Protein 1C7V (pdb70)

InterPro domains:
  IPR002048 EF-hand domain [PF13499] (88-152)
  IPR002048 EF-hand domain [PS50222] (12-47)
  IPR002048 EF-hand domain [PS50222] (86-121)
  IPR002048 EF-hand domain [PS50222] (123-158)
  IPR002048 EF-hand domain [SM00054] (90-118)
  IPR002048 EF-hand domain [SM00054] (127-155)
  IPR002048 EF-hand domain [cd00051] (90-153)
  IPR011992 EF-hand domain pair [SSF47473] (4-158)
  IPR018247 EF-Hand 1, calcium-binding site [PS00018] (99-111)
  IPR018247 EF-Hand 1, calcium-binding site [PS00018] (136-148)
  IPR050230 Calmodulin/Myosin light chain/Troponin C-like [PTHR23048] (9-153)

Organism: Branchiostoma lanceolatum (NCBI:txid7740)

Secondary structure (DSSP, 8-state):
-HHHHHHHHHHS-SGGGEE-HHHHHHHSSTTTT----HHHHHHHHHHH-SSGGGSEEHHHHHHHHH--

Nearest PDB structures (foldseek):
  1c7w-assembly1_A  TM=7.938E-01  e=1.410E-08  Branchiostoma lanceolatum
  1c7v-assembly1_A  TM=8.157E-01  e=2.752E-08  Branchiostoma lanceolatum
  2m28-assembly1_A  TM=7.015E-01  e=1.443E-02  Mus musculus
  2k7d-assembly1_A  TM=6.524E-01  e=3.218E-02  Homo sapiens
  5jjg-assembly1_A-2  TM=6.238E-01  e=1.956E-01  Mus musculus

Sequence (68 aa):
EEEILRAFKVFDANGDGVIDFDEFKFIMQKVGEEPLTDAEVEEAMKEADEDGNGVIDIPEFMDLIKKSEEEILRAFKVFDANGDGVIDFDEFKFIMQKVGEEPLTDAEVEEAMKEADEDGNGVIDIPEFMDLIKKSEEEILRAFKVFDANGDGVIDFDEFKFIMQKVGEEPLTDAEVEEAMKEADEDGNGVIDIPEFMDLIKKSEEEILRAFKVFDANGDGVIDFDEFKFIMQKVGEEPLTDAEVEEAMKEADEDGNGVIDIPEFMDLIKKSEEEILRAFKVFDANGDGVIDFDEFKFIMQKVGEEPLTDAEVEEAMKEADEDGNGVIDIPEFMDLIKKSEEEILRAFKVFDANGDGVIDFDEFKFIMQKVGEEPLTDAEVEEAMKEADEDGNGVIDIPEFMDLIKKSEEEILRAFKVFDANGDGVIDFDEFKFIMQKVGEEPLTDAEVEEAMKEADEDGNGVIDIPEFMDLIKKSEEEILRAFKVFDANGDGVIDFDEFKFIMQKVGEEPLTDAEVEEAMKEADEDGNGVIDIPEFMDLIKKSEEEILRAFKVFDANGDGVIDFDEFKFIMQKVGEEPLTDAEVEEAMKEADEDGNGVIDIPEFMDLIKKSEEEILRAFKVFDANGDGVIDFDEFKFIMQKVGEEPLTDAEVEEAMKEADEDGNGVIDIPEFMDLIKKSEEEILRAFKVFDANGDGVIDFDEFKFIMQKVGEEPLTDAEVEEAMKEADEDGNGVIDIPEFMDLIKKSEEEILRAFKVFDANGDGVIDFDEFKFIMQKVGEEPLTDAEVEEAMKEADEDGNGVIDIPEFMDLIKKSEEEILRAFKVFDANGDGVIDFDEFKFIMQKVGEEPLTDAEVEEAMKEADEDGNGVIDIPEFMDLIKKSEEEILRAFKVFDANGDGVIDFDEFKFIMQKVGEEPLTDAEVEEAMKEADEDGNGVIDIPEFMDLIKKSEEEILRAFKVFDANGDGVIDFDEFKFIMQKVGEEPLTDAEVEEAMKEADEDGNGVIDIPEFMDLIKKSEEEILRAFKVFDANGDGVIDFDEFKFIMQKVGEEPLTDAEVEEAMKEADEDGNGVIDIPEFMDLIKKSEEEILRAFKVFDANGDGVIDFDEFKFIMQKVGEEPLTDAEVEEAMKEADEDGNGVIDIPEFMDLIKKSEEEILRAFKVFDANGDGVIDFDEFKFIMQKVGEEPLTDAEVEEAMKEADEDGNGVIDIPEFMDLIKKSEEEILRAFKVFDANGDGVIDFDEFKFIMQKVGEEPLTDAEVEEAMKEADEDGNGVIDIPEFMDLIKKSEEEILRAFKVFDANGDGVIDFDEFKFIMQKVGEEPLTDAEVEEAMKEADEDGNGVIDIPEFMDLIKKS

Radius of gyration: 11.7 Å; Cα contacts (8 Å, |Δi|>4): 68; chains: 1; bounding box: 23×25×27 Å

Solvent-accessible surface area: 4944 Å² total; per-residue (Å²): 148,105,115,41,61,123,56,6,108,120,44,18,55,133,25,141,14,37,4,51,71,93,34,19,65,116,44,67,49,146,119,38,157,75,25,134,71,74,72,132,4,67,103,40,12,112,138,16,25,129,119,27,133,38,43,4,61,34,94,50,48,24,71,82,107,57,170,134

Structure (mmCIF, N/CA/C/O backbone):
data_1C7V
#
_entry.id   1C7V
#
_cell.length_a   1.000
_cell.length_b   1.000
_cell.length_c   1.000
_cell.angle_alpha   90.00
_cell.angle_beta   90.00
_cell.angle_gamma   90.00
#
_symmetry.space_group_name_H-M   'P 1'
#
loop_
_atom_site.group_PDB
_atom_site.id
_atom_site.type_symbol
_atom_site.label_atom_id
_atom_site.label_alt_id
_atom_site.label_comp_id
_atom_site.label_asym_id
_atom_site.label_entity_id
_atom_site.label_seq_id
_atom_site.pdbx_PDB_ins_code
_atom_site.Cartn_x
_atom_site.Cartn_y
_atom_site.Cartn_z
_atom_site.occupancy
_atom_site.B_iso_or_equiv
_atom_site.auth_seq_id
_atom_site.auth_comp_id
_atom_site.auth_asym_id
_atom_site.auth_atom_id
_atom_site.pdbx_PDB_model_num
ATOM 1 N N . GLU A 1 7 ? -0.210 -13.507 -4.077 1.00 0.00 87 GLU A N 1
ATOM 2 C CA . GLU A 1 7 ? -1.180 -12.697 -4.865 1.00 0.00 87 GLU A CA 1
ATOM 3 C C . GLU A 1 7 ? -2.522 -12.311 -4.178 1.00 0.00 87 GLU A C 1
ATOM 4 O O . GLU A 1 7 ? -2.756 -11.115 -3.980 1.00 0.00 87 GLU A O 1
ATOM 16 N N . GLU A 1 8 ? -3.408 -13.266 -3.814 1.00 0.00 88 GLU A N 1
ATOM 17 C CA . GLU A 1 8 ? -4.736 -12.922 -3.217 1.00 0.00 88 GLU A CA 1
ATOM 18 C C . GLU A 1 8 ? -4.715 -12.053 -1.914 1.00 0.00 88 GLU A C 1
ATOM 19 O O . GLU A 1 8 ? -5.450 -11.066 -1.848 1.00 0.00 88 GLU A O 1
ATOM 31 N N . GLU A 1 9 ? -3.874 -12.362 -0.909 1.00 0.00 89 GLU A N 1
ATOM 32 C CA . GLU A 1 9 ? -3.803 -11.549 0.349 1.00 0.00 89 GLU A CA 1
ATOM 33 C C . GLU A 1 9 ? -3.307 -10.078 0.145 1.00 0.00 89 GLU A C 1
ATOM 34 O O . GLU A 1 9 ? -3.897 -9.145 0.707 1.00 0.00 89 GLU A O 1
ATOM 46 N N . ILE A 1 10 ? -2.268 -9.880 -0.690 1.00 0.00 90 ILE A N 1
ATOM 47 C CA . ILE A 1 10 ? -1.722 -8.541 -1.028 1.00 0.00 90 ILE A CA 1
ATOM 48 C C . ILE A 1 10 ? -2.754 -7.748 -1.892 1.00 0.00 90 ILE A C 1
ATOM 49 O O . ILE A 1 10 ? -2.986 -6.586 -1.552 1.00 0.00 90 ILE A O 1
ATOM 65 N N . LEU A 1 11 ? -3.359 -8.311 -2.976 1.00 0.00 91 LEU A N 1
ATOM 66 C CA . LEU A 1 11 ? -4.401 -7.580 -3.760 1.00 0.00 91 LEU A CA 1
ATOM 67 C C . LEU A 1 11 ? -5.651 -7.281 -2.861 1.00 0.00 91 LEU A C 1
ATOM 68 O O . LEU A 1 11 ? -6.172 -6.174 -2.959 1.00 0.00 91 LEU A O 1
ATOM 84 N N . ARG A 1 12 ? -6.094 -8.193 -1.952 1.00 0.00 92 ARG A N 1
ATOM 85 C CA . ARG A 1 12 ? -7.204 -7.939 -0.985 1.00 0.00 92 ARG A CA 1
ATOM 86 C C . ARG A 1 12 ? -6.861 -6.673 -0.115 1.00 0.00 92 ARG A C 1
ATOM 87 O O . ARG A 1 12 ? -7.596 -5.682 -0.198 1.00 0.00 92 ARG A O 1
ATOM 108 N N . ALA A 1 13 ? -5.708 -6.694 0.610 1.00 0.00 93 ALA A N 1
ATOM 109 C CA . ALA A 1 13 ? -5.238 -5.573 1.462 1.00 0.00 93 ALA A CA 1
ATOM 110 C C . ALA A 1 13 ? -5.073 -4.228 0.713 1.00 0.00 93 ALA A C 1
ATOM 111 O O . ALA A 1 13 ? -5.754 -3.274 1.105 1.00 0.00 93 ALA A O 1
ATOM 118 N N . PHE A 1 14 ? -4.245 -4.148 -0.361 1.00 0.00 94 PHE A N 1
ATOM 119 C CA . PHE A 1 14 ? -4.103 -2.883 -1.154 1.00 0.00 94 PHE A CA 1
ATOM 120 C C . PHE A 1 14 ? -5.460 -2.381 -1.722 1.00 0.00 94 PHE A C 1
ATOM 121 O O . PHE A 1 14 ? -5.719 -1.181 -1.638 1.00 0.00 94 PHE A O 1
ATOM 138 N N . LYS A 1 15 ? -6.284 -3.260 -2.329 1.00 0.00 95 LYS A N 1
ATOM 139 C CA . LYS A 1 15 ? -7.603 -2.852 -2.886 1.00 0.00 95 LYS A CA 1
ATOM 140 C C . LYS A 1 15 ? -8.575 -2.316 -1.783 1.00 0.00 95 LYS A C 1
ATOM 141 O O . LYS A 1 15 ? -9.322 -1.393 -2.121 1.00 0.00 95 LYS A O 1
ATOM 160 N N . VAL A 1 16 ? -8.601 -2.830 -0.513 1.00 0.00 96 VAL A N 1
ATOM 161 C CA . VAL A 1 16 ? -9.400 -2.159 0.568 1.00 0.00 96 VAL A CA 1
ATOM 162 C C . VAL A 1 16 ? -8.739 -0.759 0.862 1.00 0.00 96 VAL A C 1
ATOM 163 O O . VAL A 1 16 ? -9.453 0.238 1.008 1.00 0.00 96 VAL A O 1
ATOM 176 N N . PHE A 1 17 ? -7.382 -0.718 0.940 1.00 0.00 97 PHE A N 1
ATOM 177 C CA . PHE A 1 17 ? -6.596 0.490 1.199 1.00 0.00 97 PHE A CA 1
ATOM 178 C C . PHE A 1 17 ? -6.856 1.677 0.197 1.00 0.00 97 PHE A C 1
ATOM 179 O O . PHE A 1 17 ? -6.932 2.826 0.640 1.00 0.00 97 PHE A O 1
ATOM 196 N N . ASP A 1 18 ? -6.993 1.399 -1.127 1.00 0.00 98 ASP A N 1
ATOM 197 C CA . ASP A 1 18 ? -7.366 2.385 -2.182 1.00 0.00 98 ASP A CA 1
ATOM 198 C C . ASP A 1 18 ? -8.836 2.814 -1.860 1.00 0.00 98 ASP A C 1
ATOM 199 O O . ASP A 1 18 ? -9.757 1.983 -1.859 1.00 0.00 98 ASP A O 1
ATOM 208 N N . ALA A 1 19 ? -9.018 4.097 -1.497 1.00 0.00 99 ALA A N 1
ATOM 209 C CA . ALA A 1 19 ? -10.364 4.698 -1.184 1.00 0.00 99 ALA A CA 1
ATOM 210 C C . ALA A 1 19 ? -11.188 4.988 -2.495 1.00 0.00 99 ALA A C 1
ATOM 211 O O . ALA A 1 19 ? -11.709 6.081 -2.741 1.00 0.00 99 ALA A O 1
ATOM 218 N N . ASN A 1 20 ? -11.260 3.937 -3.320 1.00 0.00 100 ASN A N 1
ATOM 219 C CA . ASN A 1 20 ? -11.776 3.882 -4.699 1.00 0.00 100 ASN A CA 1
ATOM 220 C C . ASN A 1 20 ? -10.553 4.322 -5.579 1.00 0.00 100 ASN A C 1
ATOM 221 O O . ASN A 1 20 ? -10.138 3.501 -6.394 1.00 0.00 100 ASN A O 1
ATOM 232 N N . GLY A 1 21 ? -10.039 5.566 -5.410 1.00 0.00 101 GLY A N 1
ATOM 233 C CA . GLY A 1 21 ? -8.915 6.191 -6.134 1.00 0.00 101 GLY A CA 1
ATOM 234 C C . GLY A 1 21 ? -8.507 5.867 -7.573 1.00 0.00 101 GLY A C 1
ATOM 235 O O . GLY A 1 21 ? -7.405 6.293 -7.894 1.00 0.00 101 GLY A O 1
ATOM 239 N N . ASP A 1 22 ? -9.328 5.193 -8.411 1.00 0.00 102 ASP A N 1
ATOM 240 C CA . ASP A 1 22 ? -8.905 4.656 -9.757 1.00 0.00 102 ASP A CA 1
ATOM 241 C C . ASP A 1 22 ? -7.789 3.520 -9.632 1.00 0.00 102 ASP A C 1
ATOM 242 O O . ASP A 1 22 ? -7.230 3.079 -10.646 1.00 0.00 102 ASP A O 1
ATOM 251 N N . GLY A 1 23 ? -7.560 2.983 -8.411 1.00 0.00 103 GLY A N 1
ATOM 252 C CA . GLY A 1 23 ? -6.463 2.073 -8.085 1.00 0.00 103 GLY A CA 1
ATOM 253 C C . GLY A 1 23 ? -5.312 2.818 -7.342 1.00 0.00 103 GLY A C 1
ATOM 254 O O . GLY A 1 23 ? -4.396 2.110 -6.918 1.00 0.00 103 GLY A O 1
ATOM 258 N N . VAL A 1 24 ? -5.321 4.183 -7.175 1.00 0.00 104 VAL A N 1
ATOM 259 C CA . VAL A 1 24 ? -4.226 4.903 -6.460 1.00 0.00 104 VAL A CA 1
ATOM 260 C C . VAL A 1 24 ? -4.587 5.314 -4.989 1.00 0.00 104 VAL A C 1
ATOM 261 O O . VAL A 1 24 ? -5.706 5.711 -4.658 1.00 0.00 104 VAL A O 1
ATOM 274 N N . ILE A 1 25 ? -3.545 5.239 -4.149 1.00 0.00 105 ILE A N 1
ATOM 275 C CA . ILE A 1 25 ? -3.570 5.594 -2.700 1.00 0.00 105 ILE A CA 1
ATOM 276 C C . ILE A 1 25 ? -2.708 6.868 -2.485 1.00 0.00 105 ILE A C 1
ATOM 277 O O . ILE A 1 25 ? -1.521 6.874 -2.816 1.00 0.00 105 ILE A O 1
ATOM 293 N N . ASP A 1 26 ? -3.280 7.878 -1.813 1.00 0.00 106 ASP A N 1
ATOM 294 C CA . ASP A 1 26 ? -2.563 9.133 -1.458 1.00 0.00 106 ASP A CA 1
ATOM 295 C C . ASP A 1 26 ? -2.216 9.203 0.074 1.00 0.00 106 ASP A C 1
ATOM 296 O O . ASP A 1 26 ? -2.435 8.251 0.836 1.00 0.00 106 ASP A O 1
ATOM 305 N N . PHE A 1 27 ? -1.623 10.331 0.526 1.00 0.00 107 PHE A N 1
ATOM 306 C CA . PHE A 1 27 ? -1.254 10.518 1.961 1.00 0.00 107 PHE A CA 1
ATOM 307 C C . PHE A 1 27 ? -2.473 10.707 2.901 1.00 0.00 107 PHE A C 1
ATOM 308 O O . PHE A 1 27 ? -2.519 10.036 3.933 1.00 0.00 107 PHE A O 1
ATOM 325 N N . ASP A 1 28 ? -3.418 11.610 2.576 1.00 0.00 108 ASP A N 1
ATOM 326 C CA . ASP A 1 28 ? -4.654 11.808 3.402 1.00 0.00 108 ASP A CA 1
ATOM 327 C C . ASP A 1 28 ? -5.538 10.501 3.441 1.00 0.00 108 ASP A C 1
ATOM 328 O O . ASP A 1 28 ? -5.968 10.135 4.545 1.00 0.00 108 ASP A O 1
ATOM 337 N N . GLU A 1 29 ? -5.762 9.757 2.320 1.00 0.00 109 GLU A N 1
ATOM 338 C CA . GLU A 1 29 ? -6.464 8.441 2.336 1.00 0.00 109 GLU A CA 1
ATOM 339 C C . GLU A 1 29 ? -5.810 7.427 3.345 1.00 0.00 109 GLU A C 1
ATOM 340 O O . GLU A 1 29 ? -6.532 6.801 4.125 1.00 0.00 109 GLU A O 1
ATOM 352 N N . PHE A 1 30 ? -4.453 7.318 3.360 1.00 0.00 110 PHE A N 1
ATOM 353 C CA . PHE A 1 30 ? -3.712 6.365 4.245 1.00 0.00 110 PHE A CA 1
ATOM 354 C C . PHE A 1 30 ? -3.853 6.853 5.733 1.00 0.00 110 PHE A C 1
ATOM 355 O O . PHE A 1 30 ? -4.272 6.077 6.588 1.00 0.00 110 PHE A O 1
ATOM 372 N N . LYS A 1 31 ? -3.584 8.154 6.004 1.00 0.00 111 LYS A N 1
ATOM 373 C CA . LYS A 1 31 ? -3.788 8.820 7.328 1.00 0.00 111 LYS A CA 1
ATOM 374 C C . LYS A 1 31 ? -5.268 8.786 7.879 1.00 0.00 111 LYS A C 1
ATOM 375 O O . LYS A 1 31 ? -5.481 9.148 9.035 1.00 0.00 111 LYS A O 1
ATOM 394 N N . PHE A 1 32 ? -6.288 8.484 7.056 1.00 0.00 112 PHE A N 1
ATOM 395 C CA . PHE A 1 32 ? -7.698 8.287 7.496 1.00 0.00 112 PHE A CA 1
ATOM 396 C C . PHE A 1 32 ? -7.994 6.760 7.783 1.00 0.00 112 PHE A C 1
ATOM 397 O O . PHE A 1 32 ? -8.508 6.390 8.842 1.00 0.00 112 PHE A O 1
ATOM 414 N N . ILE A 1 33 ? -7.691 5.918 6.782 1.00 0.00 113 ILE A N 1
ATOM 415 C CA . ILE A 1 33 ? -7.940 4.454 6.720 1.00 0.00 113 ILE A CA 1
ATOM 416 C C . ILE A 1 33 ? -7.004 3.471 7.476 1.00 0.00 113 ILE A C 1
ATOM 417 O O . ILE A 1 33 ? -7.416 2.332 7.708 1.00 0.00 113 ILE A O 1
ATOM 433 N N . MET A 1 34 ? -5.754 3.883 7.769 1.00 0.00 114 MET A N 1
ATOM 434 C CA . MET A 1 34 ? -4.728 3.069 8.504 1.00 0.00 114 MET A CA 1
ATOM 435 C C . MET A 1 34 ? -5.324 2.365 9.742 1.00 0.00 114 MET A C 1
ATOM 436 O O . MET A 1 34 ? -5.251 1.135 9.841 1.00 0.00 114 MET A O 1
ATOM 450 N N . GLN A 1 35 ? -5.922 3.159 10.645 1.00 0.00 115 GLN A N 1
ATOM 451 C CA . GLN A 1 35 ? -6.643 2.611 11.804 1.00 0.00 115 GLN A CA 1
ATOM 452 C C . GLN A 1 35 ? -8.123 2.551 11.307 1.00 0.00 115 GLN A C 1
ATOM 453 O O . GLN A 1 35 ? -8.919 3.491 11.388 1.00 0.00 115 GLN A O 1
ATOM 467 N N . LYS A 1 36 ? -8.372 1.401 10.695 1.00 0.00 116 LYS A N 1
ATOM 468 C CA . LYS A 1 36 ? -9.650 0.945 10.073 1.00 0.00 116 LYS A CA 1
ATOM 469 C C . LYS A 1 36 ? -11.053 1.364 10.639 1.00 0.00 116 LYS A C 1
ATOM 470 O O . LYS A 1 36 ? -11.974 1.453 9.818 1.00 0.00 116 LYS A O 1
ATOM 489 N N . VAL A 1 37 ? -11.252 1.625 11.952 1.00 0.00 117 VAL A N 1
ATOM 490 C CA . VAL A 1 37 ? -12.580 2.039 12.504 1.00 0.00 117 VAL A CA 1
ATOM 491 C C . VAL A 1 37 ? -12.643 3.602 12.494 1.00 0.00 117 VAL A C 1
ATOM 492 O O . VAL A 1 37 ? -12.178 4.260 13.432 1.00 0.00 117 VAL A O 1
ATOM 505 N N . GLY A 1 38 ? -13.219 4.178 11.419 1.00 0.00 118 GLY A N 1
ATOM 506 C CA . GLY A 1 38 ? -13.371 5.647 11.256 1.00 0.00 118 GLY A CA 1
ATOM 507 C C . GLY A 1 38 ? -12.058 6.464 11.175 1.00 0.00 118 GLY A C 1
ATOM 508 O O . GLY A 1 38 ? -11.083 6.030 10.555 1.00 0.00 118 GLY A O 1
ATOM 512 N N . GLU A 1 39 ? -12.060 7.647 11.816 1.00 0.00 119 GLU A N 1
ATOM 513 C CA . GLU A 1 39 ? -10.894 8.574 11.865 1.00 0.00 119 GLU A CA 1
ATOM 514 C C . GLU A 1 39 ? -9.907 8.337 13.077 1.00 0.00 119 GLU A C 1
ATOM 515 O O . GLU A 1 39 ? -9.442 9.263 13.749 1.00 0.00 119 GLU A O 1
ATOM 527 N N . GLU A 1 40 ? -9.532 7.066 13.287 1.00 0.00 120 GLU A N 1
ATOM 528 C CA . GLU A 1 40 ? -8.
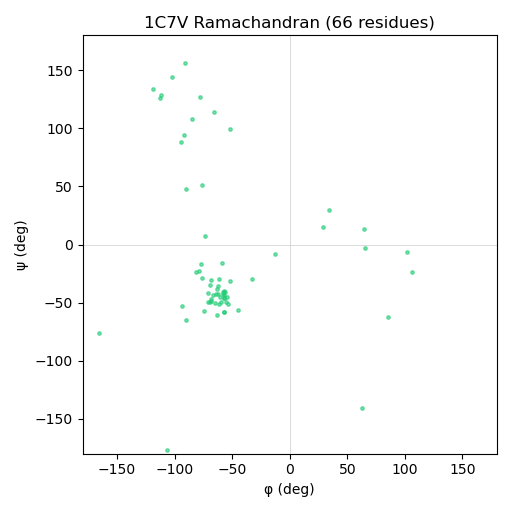627 6.600 14.369 1.00 0.00 120 GLU A CA 1
ATOM 529 C C . GLU A 1 40 ? -7.081 6.837 14.183 1.00 0.00 120 GLU A C 1
ATOM 530 O O . GLU A 1 40 ? -6.472 6.772 15.255 1.00 0.00 120 GLU A O 1
ATOM 542 N N . PRO A 1 41 ? -6.389 7.142 13.021 1.00 0.00 121 PRO A N 1
ATOM 543 C CA . PRO A 1 41 ? -4.905 7.394 12.970 1.00 0.00 121 PRO A CA 1
ATOM 544 C C . PRO A 1 41 ? -4.367 8.447 13.970 1.00 0.00 121 PRO A C 1
ATOM 545 O O . PRO A 1 41 ? -4.421 9.667 13.792 1.00 0.00 121 PRO A O 1
ATOM 556 N N . LEU A 1 42 ? -3.845 7.832 15.034 1.00 0.00 122 LEU A N 1
ATOM 557 C CA . LEU A 1 42 ? -3.336 8.489 16.246 1.00 0.00 122 LEU A CA 1
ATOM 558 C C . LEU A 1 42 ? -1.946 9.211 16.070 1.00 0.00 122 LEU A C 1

•••

• Prompt: Could you restate word for word the lines above, from the one that contains "ATOM 260 C C" through the one that contains "ATOM 375 O O", and no others?

• Exercise solution:
ATOM 260 C C . VAL A 1 24 ? -4.587 5.314 -4.989 1.00 0.00 104 VAL A C 1
ATOM 261 O O . VAL A 1 24 ? -5.706 5.711 -4.658 1.00 0.00 104 VAL A O 1
ATOM 274 N N . ILE A 1 25 ? -3.545 5.239 -4.149 1.00 0.00 105 ILE A N 1
ATOM 275 C CA . ILE A 1 25 ? -3.570 5.594 -2.700 1.00 0.00 105 ILE A CA 1
ATOM 276 C C . ILE A 1 25 ? -2.708 6.868 -2.485 1.00 0.00 105 ILE A C 1
ATOM 277 O O . ILE A 1 25 ? -1.521 6.874 -2.816 1.00 0.00 105 ILE A O 1
ATOM 293 N N . ASP A 1 26 ? -3.280 7.878 -1.813 1.00 0.00 106 ASP A N 1
ATOM 294 C CA . ASP A 1 26 ? -2.563 9.133 -1.458 1.00 0.00 106 ASP A CA 1
ATOM 295 C C . ASP A 1 26 ? -2.216 9.203 0.074 1.00 0.00 106 ASP A C 1
ATOM 296 O O . ASP A 1 26 ? -2.435 8.251 0.836 1.00 0.00 106 ASP A O 1
ATOM 305 N N . PHE A 1 27 ? -1.623 10.331 0.526 1.00 0.00 107 PHE A N 1
ATOM 306 C CA . PHE A 1 27 ? -1.254 10.518 1.961 1.00 0.00 107 PHE A CA 1
ATOM 307 C C . PHE A 1 27 ? -2.473 10.707 2.901 1.00 0.00 107 PHE A C 1
ATOM 308 O O . PHE A 1 27 ? -2.519 10.036 3.933 1.00 0.00 107 PHE A O 1
ATOM 325 N N . ASP A 1 28 ? -3.418 11.610 2.576 1.00 0.00 108 ASP A N 1
ATOM 326 C CA . ASP A 1 28 ? -4.654 11.808 3.402 1.00 0.00 108 ASP A CA 1
ATOM 327 C C . ASP A 1 28 ? -5.538 10.501 3.441 1.00 0.00 108 ASP A C 1
ATOM 328 O O . ASP A 1 28 ? -5.968 10.135 4.545 1.00 0.00 108 ASP A O 1
ATOM 337 N N . GLU A 1 29 ? -5.762 9.757 2.320 1.00 0.00 109 GLU A N 1
ATOM 338 C CA . GLU A 1 29 ? -6.464 8.441 2.336 1.00 0.00 109 GLU A CA 1
ATOM 339 C C . GLU A 1 29 ? -5.810 7.427 3.345 1.00 0.00 109 GLU A C 1
ATOM 340 O O . GLU A 1 29 ? -6.532 6.801 4.125 1.00 0.00 109 GLU A O 1
ATOM 352 N N . PHE A 1 30 ? -4.453 7.318 3.360 1.00 0.00 110 PHE A N 1
ATOM 353 C CA . PHE A 1 30 ? -3.712 6.365 4.245 1.00 0.00 110 PHE A CA 1
ATOM 354 C C . PHE A 1 30 ? -3.853 6.853 5.733 1.00 0.00 110 PHE A C 1
ATOM 355 O O . PHE A 1 30 ? -4.272 6.077 6.588 1.00 0.00 110 PHE A O 1
ATOM 372 N N . LYS A 1 31 ? -3.584 8.154 6.004 1.00 0.00 111 LYS A N 1
ATOM 373 C CA . LYS A 1 31 ? -3.788 8.820 7.328 1.00 0.00 111 LYS A CA 1
ATOM 374 C C . LYS A 1 31 ? -5.268 8.786 7.879 1.00 0.00 111 LYS A C 1
ATOM 375 O O . LYS A 1 31 ? -5.481 9.148 9.035 1.00 0.00 111 LYS A O 1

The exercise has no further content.